Sejak kapan persisnya permohonan cegah itu masuk ke Dirjen Imigrasi, Kurniadi mengaku tidak mengetahuinya secara persis. "Yang jelas, pihak bersangkutan benar telah masuk dalam daftar cegah atau tidak dibolehkan bepergian ke luar negeri," bebernya.

Komisi Pemberantasan Korupsi (KPK) sebelumnya dikabarkan telah mengirimkan surat pencegahan ke luar negeri untuk mantan ajudan Gubernur Riau Rusli Zainal (sebelum Annas Maamun) yakni Said Faisal alias Hendra, terkait kasus pemberian keterangan palsu di persidangan dan dugaan korupsi Pekan Olahraga Nasional (PON).

Pencegahan ke luar negeri tersebut menurut informasi dari KPK berlaku sejak 18 Februari 2014 selama 6 bulan ke depan.

Juru bicara KPK, Johan Budi Sapto Prabowo, lewat sambungan telepon mengatakan, pihaknya mengirimkan permintaan cegah bepergian ke luar negeri atas nama Said Faisal dalam rangka penyidikan.

Majelis Hakim Pengadilan Tindak Pidana Korupsi (Tipikor) Pekanbaru sebelumnya telah memerintahkan Jaksa Penuntut Umum (JPU) dari KPK untuk menahan Said Faisal dan menetapkannya sebagai tersangka setelah memberikan keterangan berbelit hingga dianggap berdusta.

Sebelumnya, Said Faisal ditetapkan sebagai seorang yang memberikan keterangan palsu saat bersaksi dalam persidangan atasannya yaitu mantan Gubernur Riau Rusli Zainal dalam kasus suap PON.

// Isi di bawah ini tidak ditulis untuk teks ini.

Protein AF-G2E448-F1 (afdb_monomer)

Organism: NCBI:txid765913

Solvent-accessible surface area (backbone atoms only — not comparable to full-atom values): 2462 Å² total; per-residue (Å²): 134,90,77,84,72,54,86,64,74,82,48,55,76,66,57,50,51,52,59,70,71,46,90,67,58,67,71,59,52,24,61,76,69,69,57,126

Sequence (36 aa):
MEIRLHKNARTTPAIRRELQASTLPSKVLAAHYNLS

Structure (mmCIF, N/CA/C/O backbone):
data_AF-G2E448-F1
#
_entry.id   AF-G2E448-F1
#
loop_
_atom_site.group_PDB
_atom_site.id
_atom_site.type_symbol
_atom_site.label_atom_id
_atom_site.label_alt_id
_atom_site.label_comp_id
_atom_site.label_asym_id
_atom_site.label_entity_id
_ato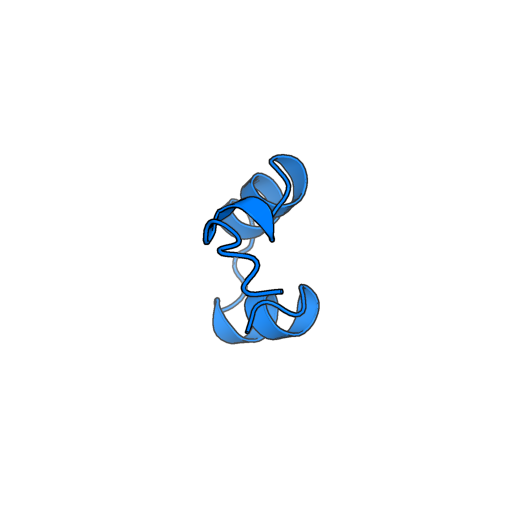m_site.label_seq_id
_atom_site.pdbx_PDB_ins_code
_atom_site.Cartn_x
_atom_site.Cartn_y
_atom_site.Cartn_z
_atom_site.occupancy
_atom_site.B_iso_or_equiv
_atom_site.auth_seq_id
_atom_site.auth_comp_id
_atom_site.auth_asym_id
_atom_site.auth_atom_id
_atom_site.pdbx_PDB_model_num
ATOM 1 N N . MET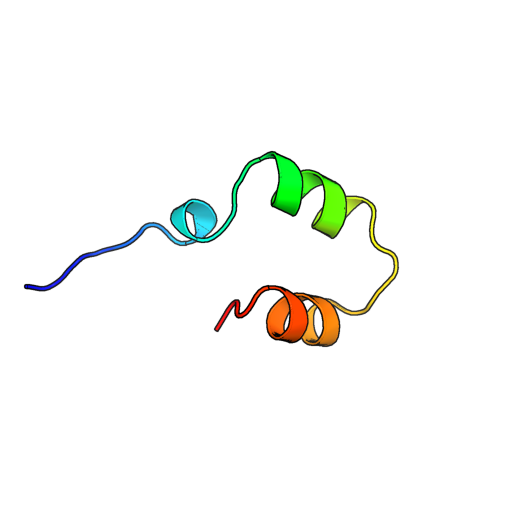 A 1 1 ? -5.478 -18.752 -19.362 1.00 48.06 1 MET A N 1
ATOM 2 C CA . MET A 1 1 ? -4.059 -18.580 -18.983 1.00 48.06 1 MET A CA 1
ATOM 3 C C . MET A 1 1 ? -4.014 -18.341 -17.480 1.00 48.06 1 MET A C 1
ATOM 5 O O . MET A 1 1 ? -4.453 -17.289 -17.037 1.00 48.06 1 MET A O 1
ATOM 9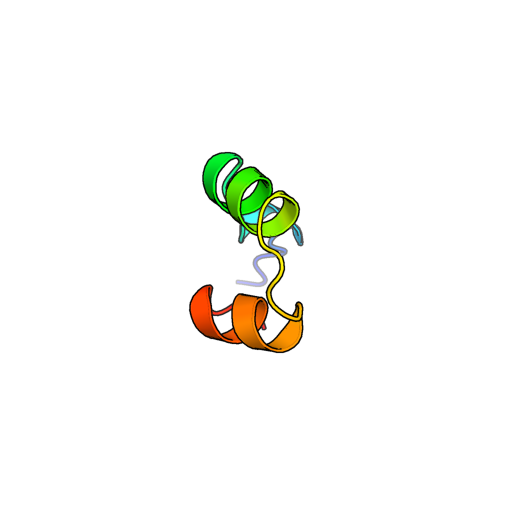 N N . GLU A 1 2 ? -3.603 -19.331 -16.689 1.00 63.12 2 GLU A N 1
ATOM 10 C CA . GL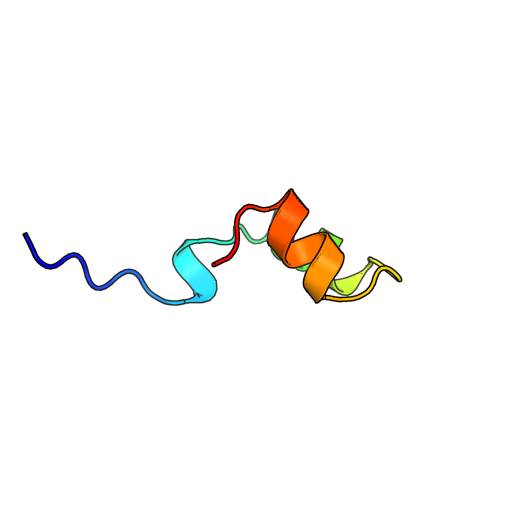U A 1 2 ? -3.584 -19.230 -15.222 1.00 63.12 2 GLU A CA 1
ATOM 11 C C . GLU A 1 2 ? -2.270 -18.557 -14.781 1.00 63.12 2 GLU A C 1
ATOM 13 O O . GLU A 1 2 ? -1.255 -19.209 -14.539 1.00 63.12 2 GLU A O 1
ATOM 18 N N . ILE A 1 3 ? -2.243 -17.221 -14.781 1.00 71.94 3 ILE A N 1
ATOM 19 C CA . ILE A 1 3 ? -1.052 -16.456 -14.390 1.00 71.94 3 ILE A CA 1
ATOM 20 C C . ILE A 1 3 ? -0.950 -16.487 -12.863 1.00 71.94 3 ILE A C 1
ATOM 22 O O . ILE A 1 3 ? -1.639 -15.744 -12.164 1.00 71.94 3 ILE A O 1
ATOM 26 N N . ARG A 1 4 ? -0.071 -17.342 -12.332 1.00 72.75 4 ARG A N 1
ATOM 27 C CA . ARG A 1 4 ? 0.270 -17.368 -10.902 1.00 72.75 4 ARG A CA 1
ATOM 28 C C . ARG A 1 4 ? 1.190 -16.197 -10.569 1.00 72.75 4 ARG A C 1
ATOM 30 O O . ARG A 1 4 ? 2.408 -16.337 -10.489 1.00 72.75 4 ARG A O 1
ATOM 37 N N . LEU A 1 5 ? 0.595 -15.019 -10.411 1.00 73.81 5 LEU A N 1
ATOM 38 C CA . LEU A 1 5 ? 1.314 -13.817 -10.017 1.00 73.81 5 LEU A CA 1
ATOM 39 C C . LEU A 1 5 ? 1.707 -13.919 -8.537 1.00 73.81 5 LEU A C 1
ATOM 41 O O . LEU A 1 5 ? 0.855 -14.063 -7.662 1.00 73.81 5 LEU A O 1
ATOM 45 N N . HIS A 1 6 ? 3.007 -13.846 -8.253 1.00 76.62 6 HIS A N 1
ATOM 46 C CA . HIS A 1 6 ? 3.511 -13.833 -6.882 1.00 76.62 6 HIS A CA 1
ATOM 47 C C . HIS A 1 6 ? 2.878 -12.67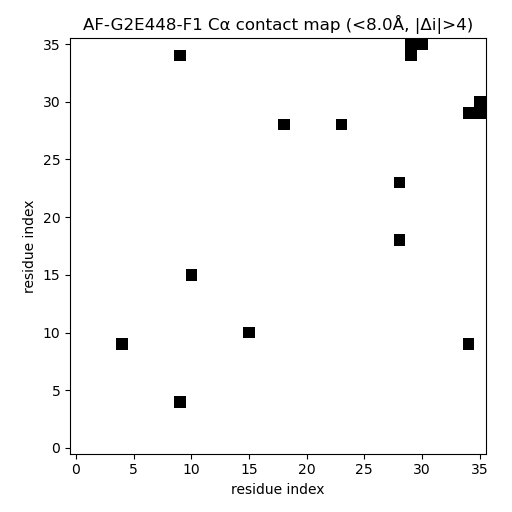2 -6.091 1.00 76.62 6 HIS A C 1
ATOM 49 O O . HIS A 1 6 ? 2.747 -11.568 -6.615 1.00 76.62 6 HIS A O 1
ATOM 55 N N . LYS A 1 7 ? 2.537 -12.878 -4.811 1.00 69.31 7 LYS A N 1
ATOM 56 C CA . LYS A 1 7 ? 1.867 -11.861 -3.966 1.00 69.31 7 LYS A CA 1
ATOM 57 C C . LYS A 1 7 ? 2.576 -10.499 -3.954 1.00 69.31 7 LYS A C 1
ATOM 59 O O . LYS A 1 7 ? 1.940 -9.452 -3.945 1.00 69.31 7 LYS A O 1
ATOM 64 N N . ASN A 1 8 ? 3.908 -10.517 -4.032 1.00 69.25 8 ASN A N 1
ATOM 65 C CA . ASN A 1 8 ? 4.729 -9.306 -4.049 1.00 69.25 8 ASN A CA 1
ATOM 66 C C . ASN A 1 8 ? 4.984 -8.762 -5.460 1.00 69.25 8 ASN A C 1
ATOM 68 O O . ASN A 1 8 ? 5.563 -7.694 -5.576 1.00 69.25 8 ASN A O 1
ATOM 72 N N . ALA A 1 9 ? 4.586 -9.466 -6.522 1.00 72.00 9 ALA A N 1
ATOM 73 C CA . ALA A 1 9 ? 4.720 -8.973 -7.893 1.00 72.00 9 ALA A CA 1
ATOM 74 C C . ALA A 1 9 ? 3.672 -7.897 -8.230 1.00 72.00 9 ALA A C 1
ATOM 76 O O . ALA A 1 9 ? 3.865 -7.1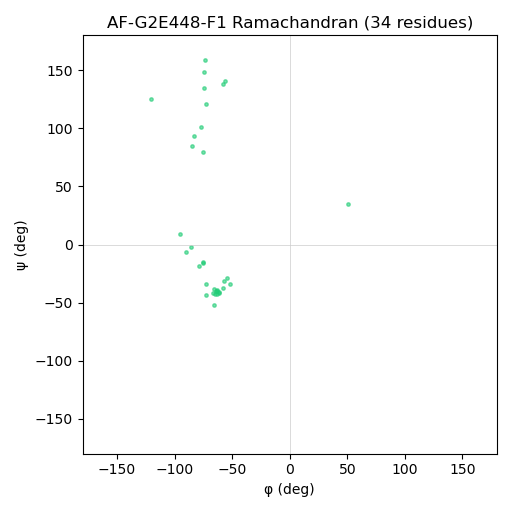40 -9.173 1.00 72.00 9 ALA A O 1
ATOM 77 N N . ARG A 1 10 ? 2.607 -7.771 -7.420 1.00 72.50 10 ARG A N 1
ATOM 78 C CA . ARG A 1 10 ? 1.671 -6.633 -7.466 1.00 72.50 10 ARG A CA 1
ATOM 79 C C . ARG A 1 10 ? 2.233 -5.343 -6.854 1.00 72.50 10 ARG A C 1
ATOM 81 O O . ARG A 1 10 ? 1.659 -4.287 -7.079 1.00 72.50 10 ARG A O 1
ATOM 88 N N . THR A 1 11 ? 3.322 -5.403 -6.078 1.00 79.94 11 THR A N 1
ATOM 89 C CA . THR A 1 11 ? 3.909 -4.226 -5.412 1.00 79.94 11 THR A CA 1
ATOM 90 C C . THR A 1 11 ? 5.351 -4.000 -5.850 1.00 79.94 11 THR A C 1
ATOM 92 O O . THR A 1 11 ? 6.208 -4.876 -5.723 1.00 79.94 11 THR A O 1
ATOM 95 N N . THR A 1 12 ? 5.657 -2.798 -6.334 1.00 81.50 12 THR A N 1
ATOM 96 C CA . THR A 1 12 ? 7.043 -2.413 -6.624 1.00 81.50 12 THR A CA 1
ATOM 97 C C . THR A 1 12 ? 7.810 -2.146 -5.318 1.00 81.50 12 THR A C 1
ATOM 99 O O . THR A 1 12 ? 7.201 -1.863 -4.280 1.00 81.50 12 THR A O 1
ATOM 102 N N . PRO A 1 13 ? 9.155 -2.211 -5.319 1.00 80.75 13 PRO A N 1
ATOM 103 C CA . PRO A 1 13 ? 9.954 -1.869 -4.141 1.00 80.75 13 PRO A CA 1
ATOM 104 C C . PRO A 1 13 ? 9.706 -0.448 -3.606 1.00 80.75 13 PRO A C 1
ATOM 106 O O . PRO A 1 13 ? 9.796 -0.243 -2.399 1.00 80.75 13 PRO A O 1
ATOM 109 N N . ALA A 1 14 ? 9.366 0.511 -4.477 1.00 79.19 14 ALA A N 1
ATOM 110 C CA . ALA A 1 14 ? 9.003 1.876 -4.088 1.00 79.19 14 ALA A CA 1
ATOM 111 C C . ALA A 1 14 ? 7.693 1.899 -3.284 1.00 79.19 14 ALA A C 1
ATOM 113 O O . ALA A 1 14 ? 7.693 2.330 -2.133 1.00 79.19 14 ALA A O 1
ATOM 114 N N . ILE A 1 15 ? 6.633 1.282 -3.823 1.00 79.81 15 ILE A N 1
ATOM 115 C CA . ILE A 1 15 ? 5.334 1.155 -3.144 1.00 79.81 15 ILE A CA 1
ATOM 116 C C . ILE A 1 15 ? 5.494 0.425 -1.806 1.00 79.81 15 ILE A C 1
ATOM 118 O O . ILE A 1 15 ? 4.882 0.797 -0.814 1.00 79.81 15 ILE A O 1
ATOM 122 N N . ARG A 1 16 ? 6.362 -0.592 -1.723 1.00 83.25 16 ARG A N 1
ATOM 123 C CA . ARG A 1 16 ? 6.612 -1.301 -0.458 1.00 83.25 16 ARG A CA 1
ATOM 124 C C . ARG A 1 16 ? 7.225 -0.402 0.616 1.00 83.25 16 ARG A C 1
ATOM 126 O O . ARG A 1 16 ? 6.845 -0.524 1.776 1.00 83.25 16 ARG A O 1
ATOM 133 N N . ARG A 1 17 ? 8.158 0.478 0.244 1.00 82.56 17 ARG A N 1
ATOM 134 C CA . ARG A 1 17 ? 8.747 1.451 1.178 1.00 82.56 17 ARG A CA 1
ATOM 135 C C . ARG A 1 17 ? 7.709 2.464 1.637 1.00 82.56 17 ARG A C 1
ATOM 137 O O . ARG A 1 17 ? 7.637 2.742 2.826 1.00 82.56 17 ARG A O 1
ATOM 144 N N . GLU A 1 18 ? 6.875 2.945 0.723 1.00 82.00 18 GLU A N 1
ATOM 145 C CA . GLU A 1 18 ? 5.778 3.864 1.044 1.00 82.00 18 GLU A CA 1
ATOM 146 C C . GLU A 1 18 ? 4.744 3.214 1.971 1.00 82.00 18 GLU A C 1
ATOM 148 O O . GLU A 1 18 ? 4.338 3.823 2.954 1.00 82.00 18 GLU A O 1
ATOM 153 N N . LEU A 1 19 ? 4.382 1.951 1.726 1.00 81.56 19 LEU A N 1
ATOM 154 C CA . LEU A 1 19 ? 3.497 1.175 2.598 1.00 81.56 19 LEU A CA 1
ATOM 155 C C . LEU A 1 19 ? 4.080 0.978 4.002 1.00 81.56 19 LEU A C 1
ATOM 157 O O . LEU A 1 19 ? 3.341 1.060 4.975 1.00 81.56 19 LEU A O 1
ATOM 161 N N . GLN A 1 20 ? 5.385 0.712 4.113 1.00 81.69 20 GLN A N 1
ATOM 162 C CA . GLN A 1 20 ? 6.062 0.545 5.406 1.00 81.69 20 GLN A CA 1
ATOM 163 C C . GLN A 1 20 ? 6.249 1.866 6.158 1.00 81.69 20 GLN A C 1
ATOM 165 O O . GLN A 1 20 ? 6.213 1.873 7.384 1.00 81.69 20 GLN A O 1
ATOM 170 N N . ALA A 1 21 ? 6.465 2.967 5.438 1.00 85.75 21 ALA A N 1
ATOM 171 C CA . ALA A 1 21 ? 6.589 4.301 6.018 1.00 85.75 21 ALA A CA 1
ATOM 172 C C . ALA A 1 21 ? 5.227 4.920 6.370 1.00 85.75 21 ALA A C 1
ATOM 174 O O . ALA A 1 21 ? 5.163 5.881 7.136 1.00 85.75 21 ALA A O 1
ATOM 175 N N . SER A 1 22 ? 4.139 4.400 5.798 1.00 80.69 22 SER A N 1
ATOM 176 C CA . SER A 1 22 ? 2.804 4.927 6.028 1.00 80.69 22 SER A CA 1
ATOM 177 C C . SER A 1 22 ? 2.280 4.549 7.411 1.00 80.69 22 SER A C 1
ATOM 179 O O . SER A 1 22 ? 2.330 3.398 7.835 1.00 80.69 22 SER A O 1
ATOM 181 N N . THR A 1 23 ? 1.702 5.533 8.092 1.00 82.19 23 THR A N 1
ATOM 182 C CA . THR A 1 23 ? 0.959 5.366 9.347 1.00 82.19 23 THR A CA 1
ATOM 183 C C . THR A 1 23 ? -0.511 5.008 9.119 1.00 82.19 23 THR A C 1
ATOM 185 O O . THR A 1 23 ? -1.259 4.815 10.078 1.00 82.19 23 THR A O 1
ATOM 188 N N . LEU A 1 24 ? -0.951 4.936 7.857 1.00 79.62 24 LEU A N 1
ATOM 189 C CA . LEU A 1 24 ? -2.337 4.640 7.521 1.00 79.62 24 LEU A CA 1
ATOM 190 C C . LEU A 1 24 ? -2.656 3.151 7.733 1.00 79.62 24 LEU A C 1
ATOM 192 O O . LEU A 1 24 ? -1.807 2.287 7.502 1.00 79.62 24 LEU A O 1
ATOM 196 N N . PRO A 1 25 ? -3.903 2.814 8.107 1.00 80.62 25 PRO A N 1
ATOM 197 C CA . PRO A 1 25 ? -4.324 1.426 8.233 1.00 80.62 25 PRO A CA 1
ATOM 198 C C . PRO A 1 25 ? -4.144 0.665 6.917 1.00 80.62 25 PRO A C 1
ATOM 200 O O . PRO A 1 25 ? -4.524 1.150 5.847 1.00 80.62 25 PRO A O 1
ATOM 203 N N . SER A 1 26 ? -3.657 -0.576 6.994 1.00 76.06 26 SER A N 1
ATOM 204 C CA . SER A 1 26 ? -3.373 -1.412 5.817 1.00 76.06 26 SER A CA 1
ATOM 205 C C . SER A 1 26 ? -4.573 -1.575 4.879 1.00 76.06 26 SER A C 1
ATOM 207 O O . SER A 1 26 ? -4.386 -1.701 3.677 1.00 76.06 26 SER A O 1
ATOM 209 N N . LYS A 1 27 ? -5.807 -1.514 5.401 1.00 76.31 27 LYS A N 1
ATOM 210 C CA . LYS A 1 27 ? -7.050 -1.571 4.611 1.00 76.31 27 LYS A CA 1
ATOM 211 C C . LYS A 1 27 ? -7.229 -0.357 3.690 1.00 76.31 27 LYS A C 1
ATOM 213 O O . LYS A 1 27 ? -7.686 -0.509 2.563 1.00 76.31 27 LYS A O 1
ATOM 218 N N . VAL A 1 28 ? -6.852 0.833 4.160 1.00 78.75 28 VAL A N 1
ATOM 219 C CA . VAL A 1 28 ? -6.915 2.080 3.379 1.00 78.75 28 VAL A CA 1
ATOM 220 C C . VAL A 1 28 ? -5.827 2.074 2.309 1.00 78.75 28 VAL A C 1
ATOM 222 O O . VAL A 1 28 ? -6.087 2.379 1.148 1.00 78.75 28 VAL A O 1
ATOM 225 N N . LEU A 1 29 ? -4.623 1.641 2.682 1.00 78.69 29 LEU A N 1
ATOM 226 C CA . LEU A 1 29 ? -3.508 1.503 1.750 1.00 78.69 29 LEU A CA 1
ATOM 227 C C . LEU A 1 29 ? -3.777 0.444 0.673 1.00 78.69 29 LEU A C 1
ATOM 229 O O . LEU A 1 29 ? -3.477 0.666 -0.496 1.00 78.69 29 LEU A O 1
ATOM 233 N N . ALA A 1 30 ? -4.391 -0.680 1.041 1.00 79.75 30 ALA A N 1
ATOM 234 C CA . ALA A 1 30 ? -4.774 -1.721 0.097 1.00 79.75 30 ALA A CA 1
ATOM 235 C C . ALA A 1 30 ? -5.770 -1.204 -0.952 1.00 79.75 30 ALA A C 1
ATOM 237 O O . ALA A 1 30 ? -5.593 -1.471 -2.137 1.00 79.75 30 ALA A O 1
ATOM 238 N N . ALA A 1 31 ? -6.753 -0.393 -0.545 1.00 80.81 31 ALA A N 1
ATOM 239 C CA . ALA A 1 31 ? -7.680 0.251 -1.473 1.00 80.81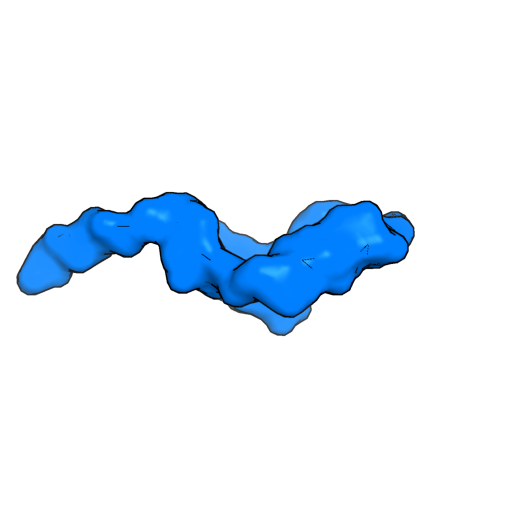 31 ALA A CA 1
ATOM 240 C C . ALA A 1 31 ? -6.971 1.258 -2.398 1.00 80.81 31 ALA A C 1
ATOM 242 O O . ALA A 1 31 ? -7.212 1.255 -3.601 1.00 80.81 31 ALA A O 1
ATOM 243 N N . HIS A 1 32 ? -6.055 2.071 -1.860 1.00 79.44 32 HIS A N 1
ATOM 244 C CA . HIS A 1 32 ? -5.311 3.068 -2.637 1.00 79.44 32 HIS A CA 1
ATOM 245 C C . HIS A 1 32 ? -4.415 2.438 -3.717 1.00 79.44 32 HIS A C 1
ATOM 247 O O . HIS A 1 32 ? -4.321 2.946 -4.830 1.00 79.44 32 HIS A O 1
ATOM 253 N N . TYR A 1 33 ? -3.779 1.306 -3.405 1.00 76.56 33 TYR A N 1
ATOM 254 C CA . TYR A 1 33 ? -2.902 0.583 -4.333 1.00 76.56 33 TYR A CA 1
ATOM 255 C C . TYR A 1 33 ? -3.604 -0.548 -5.093 1.00 76.56 33 TYR A C 1
ATOM 257 O O . TYR A 1 33 ? -2.941 -1.342 -5.761 1.00 76.56 33 TYR A O 1
ATOM 265 N N . ASN A 1 34 ? -4.934 -0.636 -4.989 1.00 72.06 34 ASN A N 1
ATOM 266 C CA . ASN A 1 34 ? -5.751 -1.680 -5.605 1.00 72.06 34 ASN A CA 1
ATOM 267 C C . ASN A 1 34 ? -5.236 -3.107 -5.305 1.00 72.06 34 ASN A C 1
ATOM 269 O O . ASN A 1 34 ? -5.280 -4.017 -6.140 1.00 72.06 34 ASN A O 1
ATOM 273 N N . LEU A 1 35 ?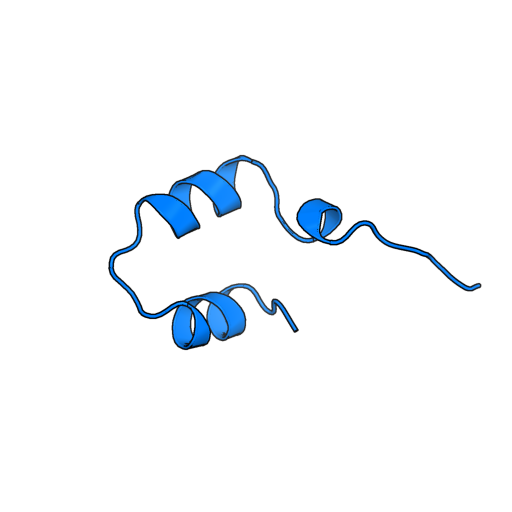 -4.704 -3.285 -4.095 1.00 71.50 35 LEU A N 1
ATOM 274 C CA . LEU A 1 35 ? -4.229 -4.555 -3.570 1.00 71.50 35 LEU A CA 1
ATOM 275 C C . LEU A 1 35 ? -5.443 -5.306 -3.016 1.00 71.50 35 LEU A C 1
ATOM 277 O O . LEU A 1 35 ? -5.855 -5.088 -1.881 1.00 71.50 35 LEU A O 1
ATOM 281 N N . SER A 1 36 ? -6.036 -6.146 -3.865 1.00 62.59 36 SER A N 1
ATOM 282 C CA . SER A 1 36 ? -7.069 -7.121 -3.490 1.00 62.59 36 SER A CA 1
ATOM 283 C C . SER A 1 36 ? -6.475 -8.371 -2.865 1.00 62.59 36 SER A C 1
ATOM 285 O O . SER A 1 36 ? -5.397 -8.811 -3.338 1.00 62.59 36 SER A O 1
#

pLDDT: mean 76.19, std 7.18, range [48.06, 85.75]

Secondary structure (DSSP, 8-state):
------GGGGS-HHHHHHHHH--S-HHHHHHHTT--

Radius of gyration: 11.09 Å; Cα contacts (8 Å, |Δi|>4): 8; chains: 1; bounding box: 18×25×28 Å

Foldseek 3D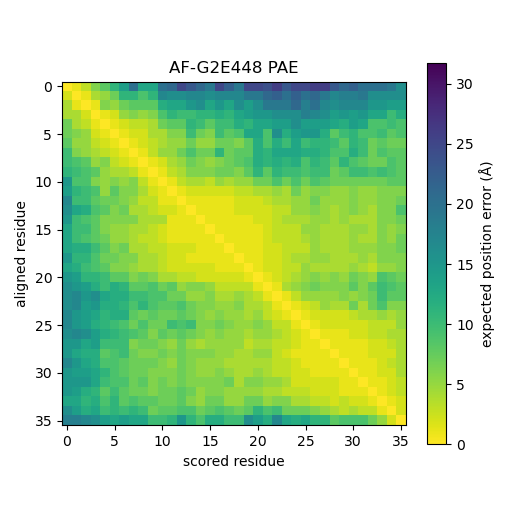i:
DPPPQDLCNLDDPVLVVVLVPDPDDVVVSCVVSVPD

Mean predicted aligned error: 6.98 Å

Sejumlah bukti kuat diperoleh KPK salah satunya rekaman suara terkait transaksi suap pengesahan Peraturan Daerah tentang PON Riau. Dalam lanjutan sidang untuk terdakwa mantan Gubernur Riau, Rusli Zainal itu, Jaksa KPK berulang kali memutarkan rekaman percakapan terkait penerimaan dana Rp 500 juta untuk Rusli Zainal antara Said Faisal dan Lukman Abbas serta Kepala Cabang PT. Waskita Karya.

Said Faisal saat itu menyatakan bantahan terkait keterlibatannya menjadi perantara pemberian suap.

KPK dikabarkan juga telah memeriksa sejumlah saksi untuk menguatkan status tersangka Said Faisal.

Penetapan tersangka Said Faisal itu merupakan pengembangan penyidikan Tindak Pidana Korupsi (Tipikor) oleh KPK dalam skandal terkait Pekan Olahraga Nasional (PON) di Riau.

Terdapat kemungkinan akan ada tersangka lainnya yang tersangkut kasus pesta olahraga lima tahunan itu. Alasannya KPK menyatakan kasus akan terus dikembangkan tidak hanya berhenti pada Said Faisal saja.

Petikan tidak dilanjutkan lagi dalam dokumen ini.